Every document has at least one user which has permissions to this specific document.

For this example document doc:001 is currently owned by user_001. At some point user_001 might decide to leave the company or transfer ownership to user_002. To do that in Authress, update the access record Document:doc_001 and replace user user_001 with user_002. Authress will then propagate this access record change and make the necessary permissions updates.

Code example

After checking if the user has access to create the document, we can go and update it, and then return the handle of the document to the user.
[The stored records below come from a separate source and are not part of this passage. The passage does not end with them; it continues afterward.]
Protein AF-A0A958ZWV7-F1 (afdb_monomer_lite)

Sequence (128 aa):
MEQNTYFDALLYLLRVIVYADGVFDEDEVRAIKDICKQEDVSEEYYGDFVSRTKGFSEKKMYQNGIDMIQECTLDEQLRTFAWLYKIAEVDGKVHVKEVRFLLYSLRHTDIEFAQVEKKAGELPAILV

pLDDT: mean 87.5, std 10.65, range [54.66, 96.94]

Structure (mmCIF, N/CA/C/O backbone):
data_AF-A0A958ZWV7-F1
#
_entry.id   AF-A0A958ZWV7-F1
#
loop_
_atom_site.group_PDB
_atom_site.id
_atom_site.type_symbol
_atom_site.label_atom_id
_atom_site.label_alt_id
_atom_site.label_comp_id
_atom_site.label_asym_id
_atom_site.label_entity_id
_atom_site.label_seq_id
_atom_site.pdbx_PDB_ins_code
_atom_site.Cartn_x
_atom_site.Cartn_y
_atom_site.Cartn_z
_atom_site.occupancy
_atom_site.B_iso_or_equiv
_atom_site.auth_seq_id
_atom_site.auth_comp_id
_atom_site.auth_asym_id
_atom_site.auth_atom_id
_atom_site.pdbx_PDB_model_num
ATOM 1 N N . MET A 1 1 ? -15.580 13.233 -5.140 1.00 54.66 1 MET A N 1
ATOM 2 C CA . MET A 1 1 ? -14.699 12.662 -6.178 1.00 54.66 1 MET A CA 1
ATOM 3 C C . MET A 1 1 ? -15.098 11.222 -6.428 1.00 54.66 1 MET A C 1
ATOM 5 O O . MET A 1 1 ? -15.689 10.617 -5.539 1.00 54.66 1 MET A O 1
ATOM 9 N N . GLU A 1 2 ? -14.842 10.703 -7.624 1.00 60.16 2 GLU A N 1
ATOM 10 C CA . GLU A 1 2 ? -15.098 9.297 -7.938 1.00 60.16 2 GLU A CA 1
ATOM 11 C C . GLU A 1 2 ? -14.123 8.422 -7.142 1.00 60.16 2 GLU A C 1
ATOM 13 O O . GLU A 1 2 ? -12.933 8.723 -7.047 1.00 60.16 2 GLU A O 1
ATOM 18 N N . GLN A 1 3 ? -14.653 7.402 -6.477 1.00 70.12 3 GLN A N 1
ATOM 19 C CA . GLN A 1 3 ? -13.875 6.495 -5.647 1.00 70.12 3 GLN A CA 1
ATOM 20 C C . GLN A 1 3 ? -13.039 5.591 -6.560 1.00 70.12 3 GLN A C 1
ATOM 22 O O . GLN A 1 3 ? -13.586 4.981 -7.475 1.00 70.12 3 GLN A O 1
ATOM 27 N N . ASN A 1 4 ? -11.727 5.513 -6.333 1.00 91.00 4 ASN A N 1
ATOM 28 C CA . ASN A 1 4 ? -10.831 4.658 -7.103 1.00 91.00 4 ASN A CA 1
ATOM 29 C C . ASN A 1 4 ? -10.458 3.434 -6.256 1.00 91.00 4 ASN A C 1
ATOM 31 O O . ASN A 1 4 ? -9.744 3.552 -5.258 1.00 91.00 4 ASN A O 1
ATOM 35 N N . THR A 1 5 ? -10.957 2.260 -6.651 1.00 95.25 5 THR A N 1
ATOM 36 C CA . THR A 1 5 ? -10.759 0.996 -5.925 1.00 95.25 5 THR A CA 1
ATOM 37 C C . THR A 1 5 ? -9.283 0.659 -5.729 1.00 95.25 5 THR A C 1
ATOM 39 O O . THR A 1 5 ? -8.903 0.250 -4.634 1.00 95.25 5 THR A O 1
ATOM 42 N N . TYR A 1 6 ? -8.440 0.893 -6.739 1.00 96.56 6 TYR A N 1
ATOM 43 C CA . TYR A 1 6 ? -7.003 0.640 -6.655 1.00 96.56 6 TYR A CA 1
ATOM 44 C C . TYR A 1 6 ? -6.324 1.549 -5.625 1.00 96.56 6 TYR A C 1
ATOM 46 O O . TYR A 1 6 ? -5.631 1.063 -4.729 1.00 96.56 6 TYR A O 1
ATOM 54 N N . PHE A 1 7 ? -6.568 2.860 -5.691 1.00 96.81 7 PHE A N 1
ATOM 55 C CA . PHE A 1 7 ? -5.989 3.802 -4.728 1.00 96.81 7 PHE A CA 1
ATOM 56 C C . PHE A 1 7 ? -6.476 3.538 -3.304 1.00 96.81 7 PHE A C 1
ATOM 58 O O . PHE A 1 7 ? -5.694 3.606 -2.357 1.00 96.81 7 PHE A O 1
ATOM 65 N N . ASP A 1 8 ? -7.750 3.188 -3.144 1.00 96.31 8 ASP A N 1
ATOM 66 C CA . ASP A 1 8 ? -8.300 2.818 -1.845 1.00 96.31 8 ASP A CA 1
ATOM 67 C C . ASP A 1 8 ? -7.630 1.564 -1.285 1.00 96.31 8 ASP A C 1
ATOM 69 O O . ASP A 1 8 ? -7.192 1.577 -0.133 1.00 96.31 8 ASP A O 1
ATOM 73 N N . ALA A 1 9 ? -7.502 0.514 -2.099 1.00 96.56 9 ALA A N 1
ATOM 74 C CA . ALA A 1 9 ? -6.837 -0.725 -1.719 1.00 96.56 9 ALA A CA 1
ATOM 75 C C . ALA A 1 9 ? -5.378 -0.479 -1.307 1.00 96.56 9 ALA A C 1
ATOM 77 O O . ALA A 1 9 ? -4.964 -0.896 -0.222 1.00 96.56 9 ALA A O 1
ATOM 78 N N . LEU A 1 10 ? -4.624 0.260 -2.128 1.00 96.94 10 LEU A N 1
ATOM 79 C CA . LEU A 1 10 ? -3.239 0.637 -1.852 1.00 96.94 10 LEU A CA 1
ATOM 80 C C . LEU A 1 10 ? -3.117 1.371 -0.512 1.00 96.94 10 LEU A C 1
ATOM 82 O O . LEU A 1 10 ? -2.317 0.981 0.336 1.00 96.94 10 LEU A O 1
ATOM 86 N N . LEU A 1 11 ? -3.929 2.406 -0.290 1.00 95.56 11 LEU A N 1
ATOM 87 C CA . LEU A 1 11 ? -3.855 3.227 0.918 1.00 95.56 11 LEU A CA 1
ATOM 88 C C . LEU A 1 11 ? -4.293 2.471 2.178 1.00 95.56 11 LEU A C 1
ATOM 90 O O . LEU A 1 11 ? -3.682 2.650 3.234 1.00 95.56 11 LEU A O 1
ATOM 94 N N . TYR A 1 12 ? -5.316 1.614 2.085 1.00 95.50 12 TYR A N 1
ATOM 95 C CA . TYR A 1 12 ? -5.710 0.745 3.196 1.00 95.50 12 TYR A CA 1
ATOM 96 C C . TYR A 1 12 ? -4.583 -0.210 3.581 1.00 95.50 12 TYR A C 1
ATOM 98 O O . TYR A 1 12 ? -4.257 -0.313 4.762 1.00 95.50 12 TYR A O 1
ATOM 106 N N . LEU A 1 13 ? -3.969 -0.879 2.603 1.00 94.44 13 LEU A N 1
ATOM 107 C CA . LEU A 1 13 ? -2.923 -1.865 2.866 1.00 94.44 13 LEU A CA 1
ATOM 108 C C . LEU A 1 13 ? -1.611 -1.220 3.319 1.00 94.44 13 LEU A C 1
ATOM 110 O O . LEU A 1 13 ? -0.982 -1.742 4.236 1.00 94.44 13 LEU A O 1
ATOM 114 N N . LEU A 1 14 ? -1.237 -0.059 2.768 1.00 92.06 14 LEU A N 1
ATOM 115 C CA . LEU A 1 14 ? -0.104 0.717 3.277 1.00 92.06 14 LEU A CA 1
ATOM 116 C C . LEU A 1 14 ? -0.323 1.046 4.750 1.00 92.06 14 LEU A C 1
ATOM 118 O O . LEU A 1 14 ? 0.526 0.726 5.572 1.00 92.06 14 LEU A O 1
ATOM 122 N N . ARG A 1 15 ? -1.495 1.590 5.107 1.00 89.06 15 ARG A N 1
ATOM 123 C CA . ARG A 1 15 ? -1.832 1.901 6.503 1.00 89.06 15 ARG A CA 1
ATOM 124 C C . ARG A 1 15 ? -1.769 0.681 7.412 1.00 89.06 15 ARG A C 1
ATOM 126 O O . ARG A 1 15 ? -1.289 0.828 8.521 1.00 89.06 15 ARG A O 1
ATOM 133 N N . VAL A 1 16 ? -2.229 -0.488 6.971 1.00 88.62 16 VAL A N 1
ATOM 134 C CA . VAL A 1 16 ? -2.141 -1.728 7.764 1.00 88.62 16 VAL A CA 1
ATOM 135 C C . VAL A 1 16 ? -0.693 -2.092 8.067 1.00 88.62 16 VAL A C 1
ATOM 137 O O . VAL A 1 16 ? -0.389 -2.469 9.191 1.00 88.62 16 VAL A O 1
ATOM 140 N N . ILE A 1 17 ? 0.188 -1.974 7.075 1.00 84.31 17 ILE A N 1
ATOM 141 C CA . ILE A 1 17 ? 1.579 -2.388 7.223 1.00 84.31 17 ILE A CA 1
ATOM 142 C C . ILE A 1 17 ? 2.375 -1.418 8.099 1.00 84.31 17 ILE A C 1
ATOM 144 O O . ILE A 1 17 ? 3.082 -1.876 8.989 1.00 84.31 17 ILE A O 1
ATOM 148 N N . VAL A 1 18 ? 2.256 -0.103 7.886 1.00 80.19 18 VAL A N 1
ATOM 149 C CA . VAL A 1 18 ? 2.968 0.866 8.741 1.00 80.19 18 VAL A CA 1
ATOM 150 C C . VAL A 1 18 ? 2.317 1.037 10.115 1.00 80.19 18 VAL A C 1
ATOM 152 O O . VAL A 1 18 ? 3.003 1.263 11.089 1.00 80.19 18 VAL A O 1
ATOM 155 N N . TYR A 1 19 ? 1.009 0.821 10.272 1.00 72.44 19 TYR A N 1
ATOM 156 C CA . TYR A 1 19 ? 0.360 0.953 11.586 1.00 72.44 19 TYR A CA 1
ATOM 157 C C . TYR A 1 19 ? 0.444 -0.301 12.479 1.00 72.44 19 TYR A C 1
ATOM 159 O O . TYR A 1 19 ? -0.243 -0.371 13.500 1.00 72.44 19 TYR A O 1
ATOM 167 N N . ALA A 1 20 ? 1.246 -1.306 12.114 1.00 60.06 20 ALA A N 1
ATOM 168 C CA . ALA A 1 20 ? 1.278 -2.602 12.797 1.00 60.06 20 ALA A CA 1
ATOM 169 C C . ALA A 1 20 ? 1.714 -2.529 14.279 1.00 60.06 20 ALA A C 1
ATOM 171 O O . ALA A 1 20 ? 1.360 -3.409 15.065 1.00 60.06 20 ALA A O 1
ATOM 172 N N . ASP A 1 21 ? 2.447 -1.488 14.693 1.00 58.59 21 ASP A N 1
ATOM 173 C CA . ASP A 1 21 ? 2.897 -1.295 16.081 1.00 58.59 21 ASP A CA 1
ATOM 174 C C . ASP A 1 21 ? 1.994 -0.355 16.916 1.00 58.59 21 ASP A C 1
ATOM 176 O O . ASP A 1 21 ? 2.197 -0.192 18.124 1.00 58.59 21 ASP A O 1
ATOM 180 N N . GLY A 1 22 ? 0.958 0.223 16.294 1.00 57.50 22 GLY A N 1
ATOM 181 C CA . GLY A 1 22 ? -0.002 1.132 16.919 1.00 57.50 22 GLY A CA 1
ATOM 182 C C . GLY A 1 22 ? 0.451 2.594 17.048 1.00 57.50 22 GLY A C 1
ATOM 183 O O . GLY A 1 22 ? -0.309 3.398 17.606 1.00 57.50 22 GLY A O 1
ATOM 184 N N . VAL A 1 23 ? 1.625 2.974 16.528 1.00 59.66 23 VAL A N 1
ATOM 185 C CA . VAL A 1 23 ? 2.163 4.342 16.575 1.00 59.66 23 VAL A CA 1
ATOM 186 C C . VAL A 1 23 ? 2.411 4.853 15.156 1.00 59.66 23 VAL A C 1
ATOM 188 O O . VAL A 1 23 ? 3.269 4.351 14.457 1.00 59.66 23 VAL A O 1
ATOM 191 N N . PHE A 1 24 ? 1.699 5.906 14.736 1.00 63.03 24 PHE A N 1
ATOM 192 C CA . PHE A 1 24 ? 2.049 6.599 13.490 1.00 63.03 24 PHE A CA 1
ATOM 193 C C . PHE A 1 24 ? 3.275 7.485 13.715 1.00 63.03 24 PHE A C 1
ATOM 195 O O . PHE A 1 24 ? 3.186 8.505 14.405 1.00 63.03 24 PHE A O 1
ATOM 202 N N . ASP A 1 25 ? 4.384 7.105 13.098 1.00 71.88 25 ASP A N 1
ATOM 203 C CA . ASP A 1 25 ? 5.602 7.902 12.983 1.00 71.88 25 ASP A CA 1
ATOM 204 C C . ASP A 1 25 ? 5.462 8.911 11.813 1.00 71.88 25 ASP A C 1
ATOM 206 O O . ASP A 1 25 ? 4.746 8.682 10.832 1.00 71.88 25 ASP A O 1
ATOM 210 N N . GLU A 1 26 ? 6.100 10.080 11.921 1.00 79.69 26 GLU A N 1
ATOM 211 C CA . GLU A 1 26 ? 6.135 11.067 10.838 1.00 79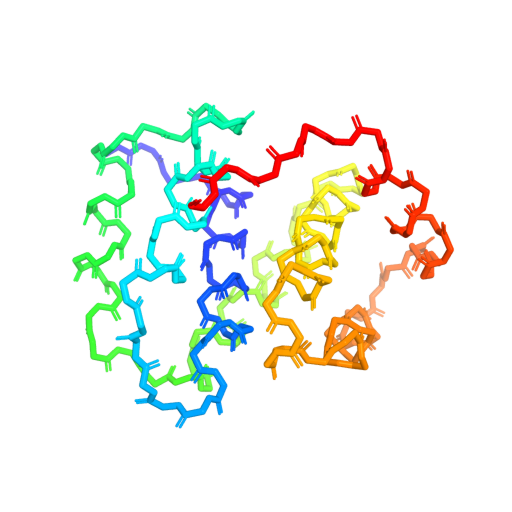.69 26 GLU A CA 1
ATOM 212 C C . GLU A 1 26 ? 6.778 10.514 9.561 1.00 79.69 26 GLU A C 1
ATOM 214 O O . GLU A 1 26 ? 6.339 10.868 8.462 1.00 79.69 26 GLU A O 1
ATOM 219 N N . ASP A 1 27 ? 7.783 9.651 9.692 1.00 80.12 27 ASP A N 1
ATOM 220 C CA . ASP A 1 27 ? 8.518 9.076 8.570 1.00 80.12 27 ASP A CA 1
ATOM 221 C C . ASP A 1 27 ? 7.626 8.111 7.766 1.00 80.12 27 ASP A C 1
ATOM 223 O O . ASP A 1 27 ? 7.618 8.148 6.536 1.00 80.12 27 ASP A O 1
ATOM 227 N N . GLU A 1 28 ? 6.741 7.357 8.423 1.00 79.94 28 GLU A N 1
ATOM 228 C CA . GLU A 1 28 ? 5.744 6.506 7.755 1.00 79.94 28 GLU A CA 1
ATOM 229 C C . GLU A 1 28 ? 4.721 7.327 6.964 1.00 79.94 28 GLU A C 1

Move ownership from user_001 to user_002
const { AuthressClient } = require('authress-sdk');

// Your service client secret can be obtained by navigating to https://authress.io/app/#/settings?focus=clients
// * Edit the Service Client, scroll to Manage secret access keys, and click `Add key`
const serviceClientSecretAccessKey = 'sc_aaa.acc_001.secret';
const authressClient = new AuthressClient({ authressApiUrl: 'https://authress.company.com' }, serviceClientSecretAccessKey);

const documentId = 'doc_001';
await authressClient.accessRecords.updateRecord(`Document:${documentId}`, {
name: `Access to document ${documentId}`,
users: [{ userId: 'user_002' }],
statements: [{
roles: ['Admin'],
resources: [{ resourceUri: `documents/${documentId}` }]
}]
});

Notice how we are using the Service Client here instead of the user's access token, this is actually not required. We could have used the user's JWT as well since they have might be the admin of the current record.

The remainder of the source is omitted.